- Record excerpts -
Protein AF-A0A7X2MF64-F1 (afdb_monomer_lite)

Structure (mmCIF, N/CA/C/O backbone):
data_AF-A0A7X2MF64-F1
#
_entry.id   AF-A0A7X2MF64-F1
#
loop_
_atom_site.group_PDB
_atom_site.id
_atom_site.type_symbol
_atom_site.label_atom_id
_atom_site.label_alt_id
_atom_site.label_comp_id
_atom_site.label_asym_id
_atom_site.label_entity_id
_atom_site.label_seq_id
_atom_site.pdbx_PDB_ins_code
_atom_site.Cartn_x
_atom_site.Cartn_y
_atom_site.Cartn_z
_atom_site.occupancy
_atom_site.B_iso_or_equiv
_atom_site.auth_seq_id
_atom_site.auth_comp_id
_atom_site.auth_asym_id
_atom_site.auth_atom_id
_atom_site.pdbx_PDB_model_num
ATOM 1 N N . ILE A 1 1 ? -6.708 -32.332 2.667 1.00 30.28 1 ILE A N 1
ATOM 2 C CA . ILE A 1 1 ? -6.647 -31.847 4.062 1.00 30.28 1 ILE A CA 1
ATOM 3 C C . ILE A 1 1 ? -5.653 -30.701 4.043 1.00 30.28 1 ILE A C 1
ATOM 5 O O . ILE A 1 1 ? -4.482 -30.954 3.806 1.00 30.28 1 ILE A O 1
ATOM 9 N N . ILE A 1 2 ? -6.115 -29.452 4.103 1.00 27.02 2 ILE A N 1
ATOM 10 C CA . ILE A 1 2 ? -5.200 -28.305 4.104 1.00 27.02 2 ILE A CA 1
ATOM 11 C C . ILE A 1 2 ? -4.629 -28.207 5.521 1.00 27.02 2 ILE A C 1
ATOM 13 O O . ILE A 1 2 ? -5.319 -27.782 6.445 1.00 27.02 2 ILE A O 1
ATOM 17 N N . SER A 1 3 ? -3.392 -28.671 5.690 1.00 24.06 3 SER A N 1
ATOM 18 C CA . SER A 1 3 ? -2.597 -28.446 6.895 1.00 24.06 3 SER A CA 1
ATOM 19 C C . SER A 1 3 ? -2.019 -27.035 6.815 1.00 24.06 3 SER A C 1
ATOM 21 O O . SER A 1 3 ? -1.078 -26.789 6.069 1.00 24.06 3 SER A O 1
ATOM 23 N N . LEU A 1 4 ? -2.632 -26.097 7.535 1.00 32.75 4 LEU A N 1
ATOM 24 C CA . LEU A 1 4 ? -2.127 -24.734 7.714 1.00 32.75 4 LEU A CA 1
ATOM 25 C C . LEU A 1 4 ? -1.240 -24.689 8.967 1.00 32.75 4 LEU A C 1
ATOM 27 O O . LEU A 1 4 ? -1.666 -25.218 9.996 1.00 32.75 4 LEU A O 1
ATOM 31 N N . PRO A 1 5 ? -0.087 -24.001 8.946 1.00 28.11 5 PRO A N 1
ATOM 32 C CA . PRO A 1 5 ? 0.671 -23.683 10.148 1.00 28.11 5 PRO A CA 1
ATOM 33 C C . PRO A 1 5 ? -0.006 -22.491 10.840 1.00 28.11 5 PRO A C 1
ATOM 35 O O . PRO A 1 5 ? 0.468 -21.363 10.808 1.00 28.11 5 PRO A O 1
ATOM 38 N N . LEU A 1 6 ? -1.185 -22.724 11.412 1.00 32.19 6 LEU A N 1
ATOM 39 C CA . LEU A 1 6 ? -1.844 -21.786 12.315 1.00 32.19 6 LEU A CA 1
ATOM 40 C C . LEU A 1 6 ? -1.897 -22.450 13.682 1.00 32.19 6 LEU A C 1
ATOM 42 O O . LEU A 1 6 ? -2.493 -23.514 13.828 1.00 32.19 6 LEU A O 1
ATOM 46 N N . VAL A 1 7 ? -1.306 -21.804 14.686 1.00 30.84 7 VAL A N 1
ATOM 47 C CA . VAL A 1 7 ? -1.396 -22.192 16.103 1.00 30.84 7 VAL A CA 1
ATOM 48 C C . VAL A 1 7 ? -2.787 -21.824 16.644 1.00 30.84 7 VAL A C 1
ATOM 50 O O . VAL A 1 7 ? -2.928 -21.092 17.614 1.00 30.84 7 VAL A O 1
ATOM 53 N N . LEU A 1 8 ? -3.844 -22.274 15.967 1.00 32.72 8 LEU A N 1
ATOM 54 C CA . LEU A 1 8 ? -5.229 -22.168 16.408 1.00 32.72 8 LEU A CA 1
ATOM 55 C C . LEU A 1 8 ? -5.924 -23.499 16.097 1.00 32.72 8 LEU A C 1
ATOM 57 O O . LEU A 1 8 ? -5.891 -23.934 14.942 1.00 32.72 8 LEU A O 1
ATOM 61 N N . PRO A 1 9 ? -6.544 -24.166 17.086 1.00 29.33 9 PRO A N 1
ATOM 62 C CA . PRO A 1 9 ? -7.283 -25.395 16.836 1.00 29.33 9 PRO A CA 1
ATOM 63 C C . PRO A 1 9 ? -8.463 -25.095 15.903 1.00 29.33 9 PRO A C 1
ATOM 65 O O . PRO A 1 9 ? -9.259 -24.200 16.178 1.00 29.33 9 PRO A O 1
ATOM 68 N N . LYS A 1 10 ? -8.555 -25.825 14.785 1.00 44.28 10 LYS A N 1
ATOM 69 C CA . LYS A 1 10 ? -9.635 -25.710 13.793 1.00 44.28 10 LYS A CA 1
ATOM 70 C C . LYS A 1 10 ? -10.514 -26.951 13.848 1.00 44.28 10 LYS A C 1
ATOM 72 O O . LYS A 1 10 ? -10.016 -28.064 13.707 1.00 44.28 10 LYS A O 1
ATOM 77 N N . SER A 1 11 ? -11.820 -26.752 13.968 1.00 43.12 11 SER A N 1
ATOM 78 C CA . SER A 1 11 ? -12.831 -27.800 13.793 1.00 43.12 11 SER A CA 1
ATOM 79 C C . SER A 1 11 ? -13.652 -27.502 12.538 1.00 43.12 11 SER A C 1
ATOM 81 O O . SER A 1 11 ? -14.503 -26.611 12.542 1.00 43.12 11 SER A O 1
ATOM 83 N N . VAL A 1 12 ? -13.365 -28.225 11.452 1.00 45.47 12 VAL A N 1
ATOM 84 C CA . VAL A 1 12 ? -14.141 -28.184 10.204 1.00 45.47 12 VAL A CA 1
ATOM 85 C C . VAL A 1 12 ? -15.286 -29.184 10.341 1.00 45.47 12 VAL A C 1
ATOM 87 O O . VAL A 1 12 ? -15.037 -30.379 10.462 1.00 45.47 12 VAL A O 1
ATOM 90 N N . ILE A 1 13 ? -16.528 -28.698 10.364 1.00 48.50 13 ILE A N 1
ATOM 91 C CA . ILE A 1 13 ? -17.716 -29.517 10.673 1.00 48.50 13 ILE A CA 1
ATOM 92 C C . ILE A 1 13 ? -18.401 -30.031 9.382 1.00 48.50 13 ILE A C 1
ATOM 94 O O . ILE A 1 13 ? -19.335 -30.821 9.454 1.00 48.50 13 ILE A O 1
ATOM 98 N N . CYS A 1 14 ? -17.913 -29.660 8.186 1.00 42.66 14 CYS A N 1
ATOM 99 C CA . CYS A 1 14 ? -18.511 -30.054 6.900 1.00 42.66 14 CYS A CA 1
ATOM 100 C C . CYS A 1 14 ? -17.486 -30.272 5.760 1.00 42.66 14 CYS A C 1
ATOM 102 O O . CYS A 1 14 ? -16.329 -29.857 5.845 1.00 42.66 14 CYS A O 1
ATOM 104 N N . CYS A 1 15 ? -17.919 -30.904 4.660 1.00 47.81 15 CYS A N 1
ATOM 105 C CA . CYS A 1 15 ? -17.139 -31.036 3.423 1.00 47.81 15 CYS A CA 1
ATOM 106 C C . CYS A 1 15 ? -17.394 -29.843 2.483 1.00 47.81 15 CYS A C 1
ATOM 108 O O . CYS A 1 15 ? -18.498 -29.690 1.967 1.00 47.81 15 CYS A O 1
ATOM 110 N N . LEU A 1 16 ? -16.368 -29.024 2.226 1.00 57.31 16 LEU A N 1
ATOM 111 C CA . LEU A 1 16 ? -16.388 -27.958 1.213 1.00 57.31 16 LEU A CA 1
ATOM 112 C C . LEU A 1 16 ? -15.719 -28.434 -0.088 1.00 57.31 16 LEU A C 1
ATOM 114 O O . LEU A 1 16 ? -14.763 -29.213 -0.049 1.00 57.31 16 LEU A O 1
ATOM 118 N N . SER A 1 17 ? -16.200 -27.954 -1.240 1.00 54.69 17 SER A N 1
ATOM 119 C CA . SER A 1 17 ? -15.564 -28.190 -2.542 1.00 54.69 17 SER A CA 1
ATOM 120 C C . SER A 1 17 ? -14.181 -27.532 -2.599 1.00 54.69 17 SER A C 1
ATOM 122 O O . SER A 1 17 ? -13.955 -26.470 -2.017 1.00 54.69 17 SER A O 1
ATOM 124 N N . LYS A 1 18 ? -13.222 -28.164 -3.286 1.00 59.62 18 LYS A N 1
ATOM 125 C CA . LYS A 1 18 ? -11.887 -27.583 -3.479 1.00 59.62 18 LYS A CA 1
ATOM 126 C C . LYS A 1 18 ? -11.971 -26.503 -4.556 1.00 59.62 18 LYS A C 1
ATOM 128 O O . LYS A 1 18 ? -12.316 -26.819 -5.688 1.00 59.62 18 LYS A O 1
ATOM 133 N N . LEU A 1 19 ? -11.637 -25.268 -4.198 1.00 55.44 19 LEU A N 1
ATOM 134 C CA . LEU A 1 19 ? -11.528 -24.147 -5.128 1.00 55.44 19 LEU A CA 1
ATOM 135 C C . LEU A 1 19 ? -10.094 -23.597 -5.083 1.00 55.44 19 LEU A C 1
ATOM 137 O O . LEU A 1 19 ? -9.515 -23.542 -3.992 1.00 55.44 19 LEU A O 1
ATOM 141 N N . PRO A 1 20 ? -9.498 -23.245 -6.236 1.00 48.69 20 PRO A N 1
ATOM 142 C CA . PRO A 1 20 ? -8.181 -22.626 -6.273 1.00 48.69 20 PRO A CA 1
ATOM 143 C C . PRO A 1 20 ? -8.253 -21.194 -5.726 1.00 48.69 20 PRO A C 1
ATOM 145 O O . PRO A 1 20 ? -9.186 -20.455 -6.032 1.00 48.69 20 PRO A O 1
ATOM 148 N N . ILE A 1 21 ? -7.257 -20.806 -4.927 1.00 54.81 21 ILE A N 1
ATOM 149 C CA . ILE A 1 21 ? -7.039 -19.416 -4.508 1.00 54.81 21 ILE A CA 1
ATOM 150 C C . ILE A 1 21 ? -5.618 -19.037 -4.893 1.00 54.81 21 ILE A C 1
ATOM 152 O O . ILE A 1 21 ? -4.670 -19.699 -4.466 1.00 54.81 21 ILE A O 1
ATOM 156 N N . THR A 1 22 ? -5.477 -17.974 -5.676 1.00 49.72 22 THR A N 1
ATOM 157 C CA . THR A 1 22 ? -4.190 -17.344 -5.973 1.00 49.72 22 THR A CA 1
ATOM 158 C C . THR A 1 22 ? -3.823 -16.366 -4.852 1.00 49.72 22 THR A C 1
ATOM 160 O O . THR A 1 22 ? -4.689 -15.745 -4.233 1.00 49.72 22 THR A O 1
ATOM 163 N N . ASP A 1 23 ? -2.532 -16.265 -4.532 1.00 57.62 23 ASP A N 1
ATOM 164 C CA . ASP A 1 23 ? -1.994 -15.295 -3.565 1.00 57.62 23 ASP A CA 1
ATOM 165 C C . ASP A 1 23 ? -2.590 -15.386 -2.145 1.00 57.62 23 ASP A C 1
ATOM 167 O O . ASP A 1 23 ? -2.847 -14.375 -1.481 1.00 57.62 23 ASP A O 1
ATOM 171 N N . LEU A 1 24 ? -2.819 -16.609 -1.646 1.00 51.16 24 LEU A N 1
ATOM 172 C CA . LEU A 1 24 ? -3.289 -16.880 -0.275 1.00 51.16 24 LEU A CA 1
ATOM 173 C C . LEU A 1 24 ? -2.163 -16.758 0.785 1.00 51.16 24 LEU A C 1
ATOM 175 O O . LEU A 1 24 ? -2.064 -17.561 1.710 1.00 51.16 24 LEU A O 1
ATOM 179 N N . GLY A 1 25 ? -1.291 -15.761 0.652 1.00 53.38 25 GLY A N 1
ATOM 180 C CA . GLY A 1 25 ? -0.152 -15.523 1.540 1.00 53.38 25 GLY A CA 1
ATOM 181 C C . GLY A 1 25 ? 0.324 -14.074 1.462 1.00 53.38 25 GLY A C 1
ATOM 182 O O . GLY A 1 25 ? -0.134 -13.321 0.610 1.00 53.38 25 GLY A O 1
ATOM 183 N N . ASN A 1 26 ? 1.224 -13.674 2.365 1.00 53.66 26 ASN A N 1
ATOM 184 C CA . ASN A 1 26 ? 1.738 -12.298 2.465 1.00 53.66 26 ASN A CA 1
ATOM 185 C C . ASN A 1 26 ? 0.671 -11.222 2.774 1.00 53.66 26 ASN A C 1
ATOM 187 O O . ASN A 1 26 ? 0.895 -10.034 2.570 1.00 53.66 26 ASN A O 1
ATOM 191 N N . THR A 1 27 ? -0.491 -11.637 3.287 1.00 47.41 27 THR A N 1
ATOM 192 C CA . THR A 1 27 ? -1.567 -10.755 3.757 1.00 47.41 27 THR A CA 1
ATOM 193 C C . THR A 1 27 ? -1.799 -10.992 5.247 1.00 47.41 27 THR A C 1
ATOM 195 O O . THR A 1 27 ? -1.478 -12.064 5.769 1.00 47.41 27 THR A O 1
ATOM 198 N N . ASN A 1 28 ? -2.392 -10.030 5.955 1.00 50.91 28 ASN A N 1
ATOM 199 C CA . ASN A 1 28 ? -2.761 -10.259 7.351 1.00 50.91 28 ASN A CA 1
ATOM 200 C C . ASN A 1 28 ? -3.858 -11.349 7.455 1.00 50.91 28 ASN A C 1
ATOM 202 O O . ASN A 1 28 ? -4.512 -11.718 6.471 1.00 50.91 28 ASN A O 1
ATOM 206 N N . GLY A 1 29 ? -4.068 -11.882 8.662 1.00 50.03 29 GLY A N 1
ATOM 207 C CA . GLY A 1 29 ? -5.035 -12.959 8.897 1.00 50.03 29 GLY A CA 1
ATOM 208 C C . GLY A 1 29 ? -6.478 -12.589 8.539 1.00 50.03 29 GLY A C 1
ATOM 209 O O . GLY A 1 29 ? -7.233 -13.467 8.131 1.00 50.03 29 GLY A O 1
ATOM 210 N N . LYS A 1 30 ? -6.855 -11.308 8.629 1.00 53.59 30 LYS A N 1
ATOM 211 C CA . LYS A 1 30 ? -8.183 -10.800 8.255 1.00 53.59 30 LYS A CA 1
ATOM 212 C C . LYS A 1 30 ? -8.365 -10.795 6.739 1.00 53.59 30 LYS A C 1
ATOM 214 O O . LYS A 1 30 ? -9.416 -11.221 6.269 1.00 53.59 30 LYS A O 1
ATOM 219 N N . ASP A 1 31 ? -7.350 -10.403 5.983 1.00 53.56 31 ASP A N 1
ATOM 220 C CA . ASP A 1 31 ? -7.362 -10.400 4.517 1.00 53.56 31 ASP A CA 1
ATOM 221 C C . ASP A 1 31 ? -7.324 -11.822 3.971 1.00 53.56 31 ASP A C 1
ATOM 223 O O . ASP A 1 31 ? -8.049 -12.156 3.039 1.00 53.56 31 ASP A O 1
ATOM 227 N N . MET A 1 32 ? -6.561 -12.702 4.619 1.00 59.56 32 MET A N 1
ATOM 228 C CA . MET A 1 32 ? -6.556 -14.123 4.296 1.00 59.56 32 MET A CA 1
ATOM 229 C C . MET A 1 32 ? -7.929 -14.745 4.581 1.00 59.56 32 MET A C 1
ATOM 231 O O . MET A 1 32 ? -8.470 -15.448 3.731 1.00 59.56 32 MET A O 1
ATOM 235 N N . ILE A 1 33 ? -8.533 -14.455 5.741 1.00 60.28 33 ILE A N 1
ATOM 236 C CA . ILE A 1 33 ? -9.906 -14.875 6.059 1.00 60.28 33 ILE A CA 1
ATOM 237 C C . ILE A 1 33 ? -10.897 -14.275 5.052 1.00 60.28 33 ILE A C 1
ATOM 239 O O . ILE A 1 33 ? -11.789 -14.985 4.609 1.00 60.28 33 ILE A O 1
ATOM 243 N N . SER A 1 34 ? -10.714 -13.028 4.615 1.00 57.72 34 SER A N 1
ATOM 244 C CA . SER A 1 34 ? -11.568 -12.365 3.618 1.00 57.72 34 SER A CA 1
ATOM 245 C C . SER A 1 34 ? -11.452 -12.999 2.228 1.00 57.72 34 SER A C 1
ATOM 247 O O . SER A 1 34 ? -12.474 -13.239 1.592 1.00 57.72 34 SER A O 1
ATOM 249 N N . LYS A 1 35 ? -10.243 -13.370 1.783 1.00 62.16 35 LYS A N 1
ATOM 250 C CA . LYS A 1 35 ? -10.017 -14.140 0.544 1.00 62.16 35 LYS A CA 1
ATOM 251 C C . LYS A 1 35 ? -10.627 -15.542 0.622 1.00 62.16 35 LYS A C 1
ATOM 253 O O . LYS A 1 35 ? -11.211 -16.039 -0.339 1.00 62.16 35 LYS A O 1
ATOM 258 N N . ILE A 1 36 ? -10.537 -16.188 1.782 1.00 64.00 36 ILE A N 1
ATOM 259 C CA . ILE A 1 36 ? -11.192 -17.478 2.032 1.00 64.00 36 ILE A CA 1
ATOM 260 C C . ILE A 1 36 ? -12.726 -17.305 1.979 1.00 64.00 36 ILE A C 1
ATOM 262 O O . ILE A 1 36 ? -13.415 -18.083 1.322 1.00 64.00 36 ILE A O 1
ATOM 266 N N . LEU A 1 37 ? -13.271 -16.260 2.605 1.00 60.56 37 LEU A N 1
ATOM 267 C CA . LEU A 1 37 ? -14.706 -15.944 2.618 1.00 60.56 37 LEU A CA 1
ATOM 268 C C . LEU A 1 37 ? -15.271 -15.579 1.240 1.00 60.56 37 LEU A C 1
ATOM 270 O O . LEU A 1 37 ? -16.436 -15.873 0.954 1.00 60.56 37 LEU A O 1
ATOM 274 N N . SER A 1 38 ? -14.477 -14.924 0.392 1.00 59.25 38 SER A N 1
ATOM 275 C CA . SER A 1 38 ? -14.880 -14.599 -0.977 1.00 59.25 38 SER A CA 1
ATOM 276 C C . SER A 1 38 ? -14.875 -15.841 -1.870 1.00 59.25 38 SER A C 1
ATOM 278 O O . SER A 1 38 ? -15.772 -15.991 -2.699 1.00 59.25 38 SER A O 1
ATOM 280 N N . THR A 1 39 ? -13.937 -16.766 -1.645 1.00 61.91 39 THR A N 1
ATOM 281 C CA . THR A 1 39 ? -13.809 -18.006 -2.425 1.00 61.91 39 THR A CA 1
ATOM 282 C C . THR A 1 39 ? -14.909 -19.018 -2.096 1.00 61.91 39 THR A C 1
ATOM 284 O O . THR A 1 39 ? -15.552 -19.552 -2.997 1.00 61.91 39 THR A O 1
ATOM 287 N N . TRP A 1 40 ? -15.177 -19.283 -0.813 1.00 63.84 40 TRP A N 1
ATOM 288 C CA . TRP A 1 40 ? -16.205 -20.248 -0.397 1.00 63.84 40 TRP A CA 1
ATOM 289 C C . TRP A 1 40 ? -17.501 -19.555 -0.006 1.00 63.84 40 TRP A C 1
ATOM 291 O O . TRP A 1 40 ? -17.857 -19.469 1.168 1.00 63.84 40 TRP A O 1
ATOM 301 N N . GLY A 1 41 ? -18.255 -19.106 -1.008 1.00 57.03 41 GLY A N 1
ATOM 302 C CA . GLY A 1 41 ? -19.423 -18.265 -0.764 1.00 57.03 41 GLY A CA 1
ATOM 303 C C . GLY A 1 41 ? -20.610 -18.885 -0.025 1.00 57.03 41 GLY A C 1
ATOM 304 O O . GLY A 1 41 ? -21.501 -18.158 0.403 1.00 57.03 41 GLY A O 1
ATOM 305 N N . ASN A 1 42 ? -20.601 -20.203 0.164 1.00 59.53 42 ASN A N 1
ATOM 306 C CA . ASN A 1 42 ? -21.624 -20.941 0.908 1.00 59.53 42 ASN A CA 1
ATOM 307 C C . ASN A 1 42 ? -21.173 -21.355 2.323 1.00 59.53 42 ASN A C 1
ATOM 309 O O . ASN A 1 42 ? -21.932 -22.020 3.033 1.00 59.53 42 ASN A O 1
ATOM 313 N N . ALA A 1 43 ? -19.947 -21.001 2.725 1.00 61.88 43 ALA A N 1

- What the task requires -
Please return the lines above that run from the line containing "ATOM 302 C CA" to the line containing "ATOM 306 C CA", inclusive, exactly and with no other lines.

- Exercise response -
ATOM 302 C CA . GLY A 1 41 ? -19.423 -18.265 -0.764 1.00 57.03 41 GLY A CA 1
ATOM 303 C C . GLY A 1 41 ? -20.610 -18.885 -0.025 1.00 57.03 41 GLY A C 1
ATOM 304 O O . GLY A 1 41 ? -21.501 -18.158 0.403 1.00 57.03 41 GLY A O 1
ATOM 305 N N . ASN A 1 42 ? -20.601 -20.203 0.164 1.00 59.53 42 ASN A N 1
ATOM 306 C CA . ASN A 1 42 ? -21.624 -20.941 0.908 1.00 59.53 42 ASN A CA 1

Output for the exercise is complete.